I'll try to answer a few of your questions as briefly as I can and I won't quote any scripture since some of you don't like it to be quoted in defense of Christianity. 
Did God knowingly and willingly kill many people in the Bible and premeditate the death of the firstborn children of Egypt? Yes he did. 
Did the unsaved children (children meaning those too young to "understand" for lack of a better word) that were killed go to heaven? I don't know, but I hope so.
Is the NT God different than the OT God in that he doesn't destroy folks anymore? It appears that after Christ's sacrifice, God doesn't feel the need to destroy anymore, at least not until the end. He doesn't destroy folks in the NT that I can find.
Is God capable of making a mistake? Nope.
Can we have an omnipotent creator with complete oversight and still have free will? Yes, God gave us our own free will to choose. 
Does that mean that God knew what we would choose? I suppose it does, but that still doesn't mean we don't have free will.
Do I never tire of thinking up new rationalizations to cover any and all permutations? No, not yet. I guess that where my faith comes in. 
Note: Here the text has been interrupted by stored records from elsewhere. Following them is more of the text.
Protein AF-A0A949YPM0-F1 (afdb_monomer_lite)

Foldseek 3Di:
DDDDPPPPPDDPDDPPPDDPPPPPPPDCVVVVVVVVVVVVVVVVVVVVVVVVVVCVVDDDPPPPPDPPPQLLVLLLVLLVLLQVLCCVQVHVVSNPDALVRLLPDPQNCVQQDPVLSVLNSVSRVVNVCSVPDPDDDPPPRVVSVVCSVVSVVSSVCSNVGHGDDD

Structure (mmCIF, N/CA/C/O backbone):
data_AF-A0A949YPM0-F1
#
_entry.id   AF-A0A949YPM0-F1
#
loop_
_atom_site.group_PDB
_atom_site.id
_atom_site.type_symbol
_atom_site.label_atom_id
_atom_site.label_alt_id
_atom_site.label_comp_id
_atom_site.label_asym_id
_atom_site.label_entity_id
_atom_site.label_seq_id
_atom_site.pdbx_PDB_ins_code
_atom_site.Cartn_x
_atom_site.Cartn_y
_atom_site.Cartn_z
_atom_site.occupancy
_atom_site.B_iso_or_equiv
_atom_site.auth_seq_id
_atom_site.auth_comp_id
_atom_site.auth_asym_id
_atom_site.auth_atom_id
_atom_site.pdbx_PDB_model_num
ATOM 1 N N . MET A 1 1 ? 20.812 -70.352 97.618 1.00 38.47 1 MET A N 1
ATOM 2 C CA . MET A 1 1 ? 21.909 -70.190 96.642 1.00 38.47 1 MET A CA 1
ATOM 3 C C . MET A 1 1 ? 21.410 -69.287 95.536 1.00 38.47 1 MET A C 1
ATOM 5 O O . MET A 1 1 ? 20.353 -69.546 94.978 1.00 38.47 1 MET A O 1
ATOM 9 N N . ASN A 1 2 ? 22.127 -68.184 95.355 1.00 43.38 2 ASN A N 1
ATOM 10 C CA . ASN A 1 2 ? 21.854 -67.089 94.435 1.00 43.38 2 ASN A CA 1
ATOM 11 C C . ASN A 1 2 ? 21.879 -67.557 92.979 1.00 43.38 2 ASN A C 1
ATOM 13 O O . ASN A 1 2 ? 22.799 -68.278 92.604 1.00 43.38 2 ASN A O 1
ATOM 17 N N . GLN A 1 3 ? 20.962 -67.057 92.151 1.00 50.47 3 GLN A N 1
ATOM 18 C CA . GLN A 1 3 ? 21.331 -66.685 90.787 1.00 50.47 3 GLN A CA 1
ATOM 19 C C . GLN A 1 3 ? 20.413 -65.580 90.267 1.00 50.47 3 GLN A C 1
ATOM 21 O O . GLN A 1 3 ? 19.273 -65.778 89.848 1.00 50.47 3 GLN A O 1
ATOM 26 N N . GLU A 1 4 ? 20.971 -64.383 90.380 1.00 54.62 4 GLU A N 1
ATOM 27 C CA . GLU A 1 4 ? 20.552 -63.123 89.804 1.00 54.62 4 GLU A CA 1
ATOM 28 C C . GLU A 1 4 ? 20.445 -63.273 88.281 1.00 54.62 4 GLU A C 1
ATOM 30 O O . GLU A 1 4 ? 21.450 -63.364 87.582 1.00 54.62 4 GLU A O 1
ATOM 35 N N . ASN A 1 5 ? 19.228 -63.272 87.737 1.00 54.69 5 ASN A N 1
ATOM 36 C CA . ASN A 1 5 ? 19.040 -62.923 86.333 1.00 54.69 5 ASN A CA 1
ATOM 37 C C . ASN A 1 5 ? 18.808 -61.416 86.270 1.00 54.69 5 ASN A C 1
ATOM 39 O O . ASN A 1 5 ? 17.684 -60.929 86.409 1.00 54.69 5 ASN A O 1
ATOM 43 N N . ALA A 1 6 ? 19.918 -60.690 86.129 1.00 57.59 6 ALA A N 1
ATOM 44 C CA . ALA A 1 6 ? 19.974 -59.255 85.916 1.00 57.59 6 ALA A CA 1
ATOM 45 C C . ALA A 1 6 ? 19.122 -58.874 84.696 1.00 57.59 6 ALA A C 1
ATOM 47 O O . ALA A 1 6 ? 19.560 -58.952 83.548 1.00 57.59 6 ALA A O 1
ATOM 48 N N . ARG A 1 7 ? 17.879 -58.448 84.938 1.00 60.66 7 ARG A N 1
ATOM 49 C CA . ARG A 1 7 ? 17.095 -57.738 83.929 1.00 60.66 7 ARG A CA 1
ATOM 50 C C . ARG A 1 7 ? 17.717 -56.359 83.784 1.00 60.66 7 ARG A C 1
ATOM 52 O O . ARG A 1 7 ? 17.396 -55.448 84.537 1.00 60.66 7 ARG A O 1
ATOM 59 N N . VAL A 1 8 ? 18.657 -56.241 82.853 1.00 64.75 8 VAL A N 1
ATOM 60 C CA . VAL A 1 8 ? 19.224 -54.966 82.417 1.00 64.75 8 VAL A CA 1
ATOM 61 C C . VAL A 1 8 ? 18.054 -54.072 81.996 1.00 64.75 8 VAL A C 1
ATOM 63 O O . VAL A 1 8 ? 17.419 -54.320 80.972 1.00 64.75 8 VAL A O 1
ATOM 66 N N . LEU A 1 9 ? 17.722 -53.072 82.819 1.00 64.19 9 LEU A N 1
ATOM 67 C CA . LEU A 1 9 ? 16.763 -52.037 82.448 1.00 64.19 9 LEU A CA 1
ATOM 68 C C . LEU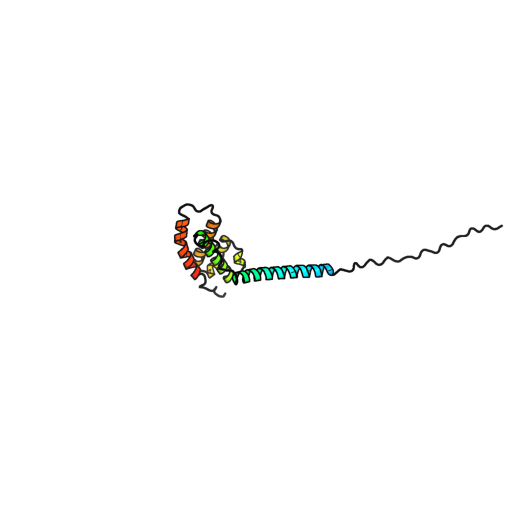 A 1 9 ? 17.405 -51.193 81.350 1.00 64.19 9 LEU A C 1
ATOM 70 O O . LEU A 1 9 ? 18.222 -50.314 81.614 1.00 64.19 9 LEU A O 1
ATOM 74 N N . VAL A 1 10 ? 17.045 -51.484 80.106 1.00 69.25 10 VAL A N 1
ATOM 75 C CA . VAL A 1 10 ? 17.373 -50.617 78.979 1.00 69.25 10 VAL A CA 1
ATOM 76 C C . VAL A 1 10 ? 16.450 -49.399 79.069 1.00 69.25 10 VAL A C 1
ATOM 78 O O . VAL A 1 10 ? 15.228 -49.584 79.077 1.00 69.25 10 VAL A O 1
ATOM 81 N N . PRO A 1 11 ? 16.976 -48.163 79.160 1.00 76.75 11 PRO A N 1
ATOM 82 C CA . PRO A 1 11 ? 16.118 -46.990 79.142 1.00 76.75 11 PRO A CA 1
ATOM 83 C C . PRO A 1 11 ? 15.390 -46.908 77.788 1.00 76.75 11 PRO A C 1
ATOM 85 O O . PRO A 1 11 ? 15.989 -47.213 76.750 1.00 76.75 11 PRO A O 1
ATOM 88 N N . PRO A 1 12 ? 14.103 -46.515 77.766 1.00 74.38 12 PRO A N 1
ATOM 89 C CA . PRO A 1 12 ? 13.367 -46.360 76.519 1.00 74.38 12 PRO A CA 1
ATOM 90 C C . PRO A 1 12 ? 14.058 -45.307 75.647 1.00 74.38 12 PRO A C 1
ATOM 92 O O . PRO A 1 12 ? 14.489 -44.263 76.142 1.00 74.38 12 PRO A O 1
ATOM 95 N N . ARG A 1 13 ? 14.198 -45.589 74.345 1.00 73.31 13 ARG A N 1
ATOM 96 C CA . ARG A 1 13 ? 14.840 -44.649 73.418 1.00 73.31 13 ARG A CA 1
ATOM 97 C C . ARG A 1 13 ? 14.066 -43.322 73.405 1.00 73.31 13 ARG A C 1
ATOM 99 O O . ARG A 1 13 ? 12.836 -43.364 73.332 1.00 73.31 13 ARG A O 1
ATOM 106 N N . PRO A 1 14 ? 14.751 -42.164 73.439 1.00 76.19 14 PRO A N 1
ATOM 107 C CA . PRO A 1 14 ? 14.097 -40.872 73.285 1.00 76.19 14 PRO A CA 1
ATOM 108 C C . PRO A 1 14 ? 13.355 -40.829 71.947 1.00 76.19 14 PRO A C 1
ATOM 110 O O . PRO A 1 14 ? 13.943 -41.136 70.909 1.00 76.19 14 PRO A O 1
ATOM 113 N N . ASN A 1 15 ? 12.071 -40.471 71.967 1.00 73.62 15 ASN A N 1
ATOM 114 C CA . ASN A 1 15 ? 11.315 -40.254 70.741 1.00 73.62 15 ASN A CA 1
ATOM 115 C C . ASN A 1 15 ? 11.779 -38.924 70.135 1.00 73.62 15 ASN A C 1
ATOM 117 O O . ASN A 1 15 ? 11.441 -37.855 70.646 1.00 73.62 15 ASN A O 1
ATOM 121 N N . LEU A 1 16 ? 12.608 -38.997 69.094 1.00 70.44 16 LEU A N 1
ATOM 122 C CA . LEU A 1 16 ? 12.941 -37.839 68.279 1.00 70.44 16 LEU A CA 1
ATOM 123 C C . LEU A 1 16 ? 11.668 -37.509 67.503 1.00 70.44 16 LEU A C 1
ATOM 125 O O . LEU A 1 16 ? 11.258 -38.268 66.627 1.00 70.44 16 LEU A O 1
ATOM 129 N N . GLY A 1 17 ? 10.991 -36.431 67.905 1.00 77.12 17 GLY A N 1
ATOM 130 C CA . GLY A 1 17 ? 9.842 -35.915 67.170 1.00 77.12 17 GLY A CA 1
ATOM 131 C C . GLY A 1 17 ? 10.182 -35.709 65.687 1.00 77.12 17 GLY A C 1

I tried not to "cherry pick" your questions. I may have combined a few of them for the sake of brevity though. I chose not to address the first part of your post since it seemed to be directed at another member. Well, enjoy!


----------



## heavymetalhunter (Jun 28, 2009)

Cornelia_Hiker said:


> Among His many Divine attributes, God is the God of Fairness




tell that to the people who died on september 11th, or all those babies who get left in dumpsters.


----------



## The Original Rooster (Jun 28, 2009)

Cornelia_Hiker said:


> Hi Sterlo,
> 
> You will find that people who die before having had one full, fair chance to make the choice, are promoted to the next world ( go to heaven) where they can make the choice there. All of God's creature children get one full and fair chance to choose.
> 
> God does not hold lack of time or un-fortuitous circumstances against us....that wouldn't be fair. Among His many Divine attributes, God is the God of _Fairness._



Heavy Metal Hunter,
Cornelia Hiker is referring to God's judgement being fair when it comes time for us to be judged, not the causes of death that we face in this world. 
God allows people to have free will, so that is why some choose to commit the horrific crimes you referred to...and you're right, those deaths aren't always fair.


----------



## ambush80 (Jun 28, 2009)

RoosterTodd said:


> I'll try to answer a few of your questions as briefly as I can and I won't quote any scripture since some of you don't like it to be quoted in defense of Christianity.
> Did God knowingly and willingly kill many people in the Bible and premeditate the death of the firstborn children of Egypt? Yes he did.
> Did the unsaved children (children meaning those too young to "understand" for lack of a better word) that were killed go to heaven? I don't know, but I hope so.
> Is the NT God different than the OT God in that he doesn't destroy folks anymore? It appears that after Christ's sacrifice, God doesn't feel the need to destroy anymore, at least not until the end. He doesn't destroy folks in the NT that I can find.
> ...



First of all, I would like to applaud you for recognizing that some people cannot accept that the proof for the Bible being the truth is what it says in the Bible.  I also appreciate your ability to admit that you don't know what God's ultimate plan is.  (Perhaps you should discuss this with those who think they possess  the magical "discernment" ability).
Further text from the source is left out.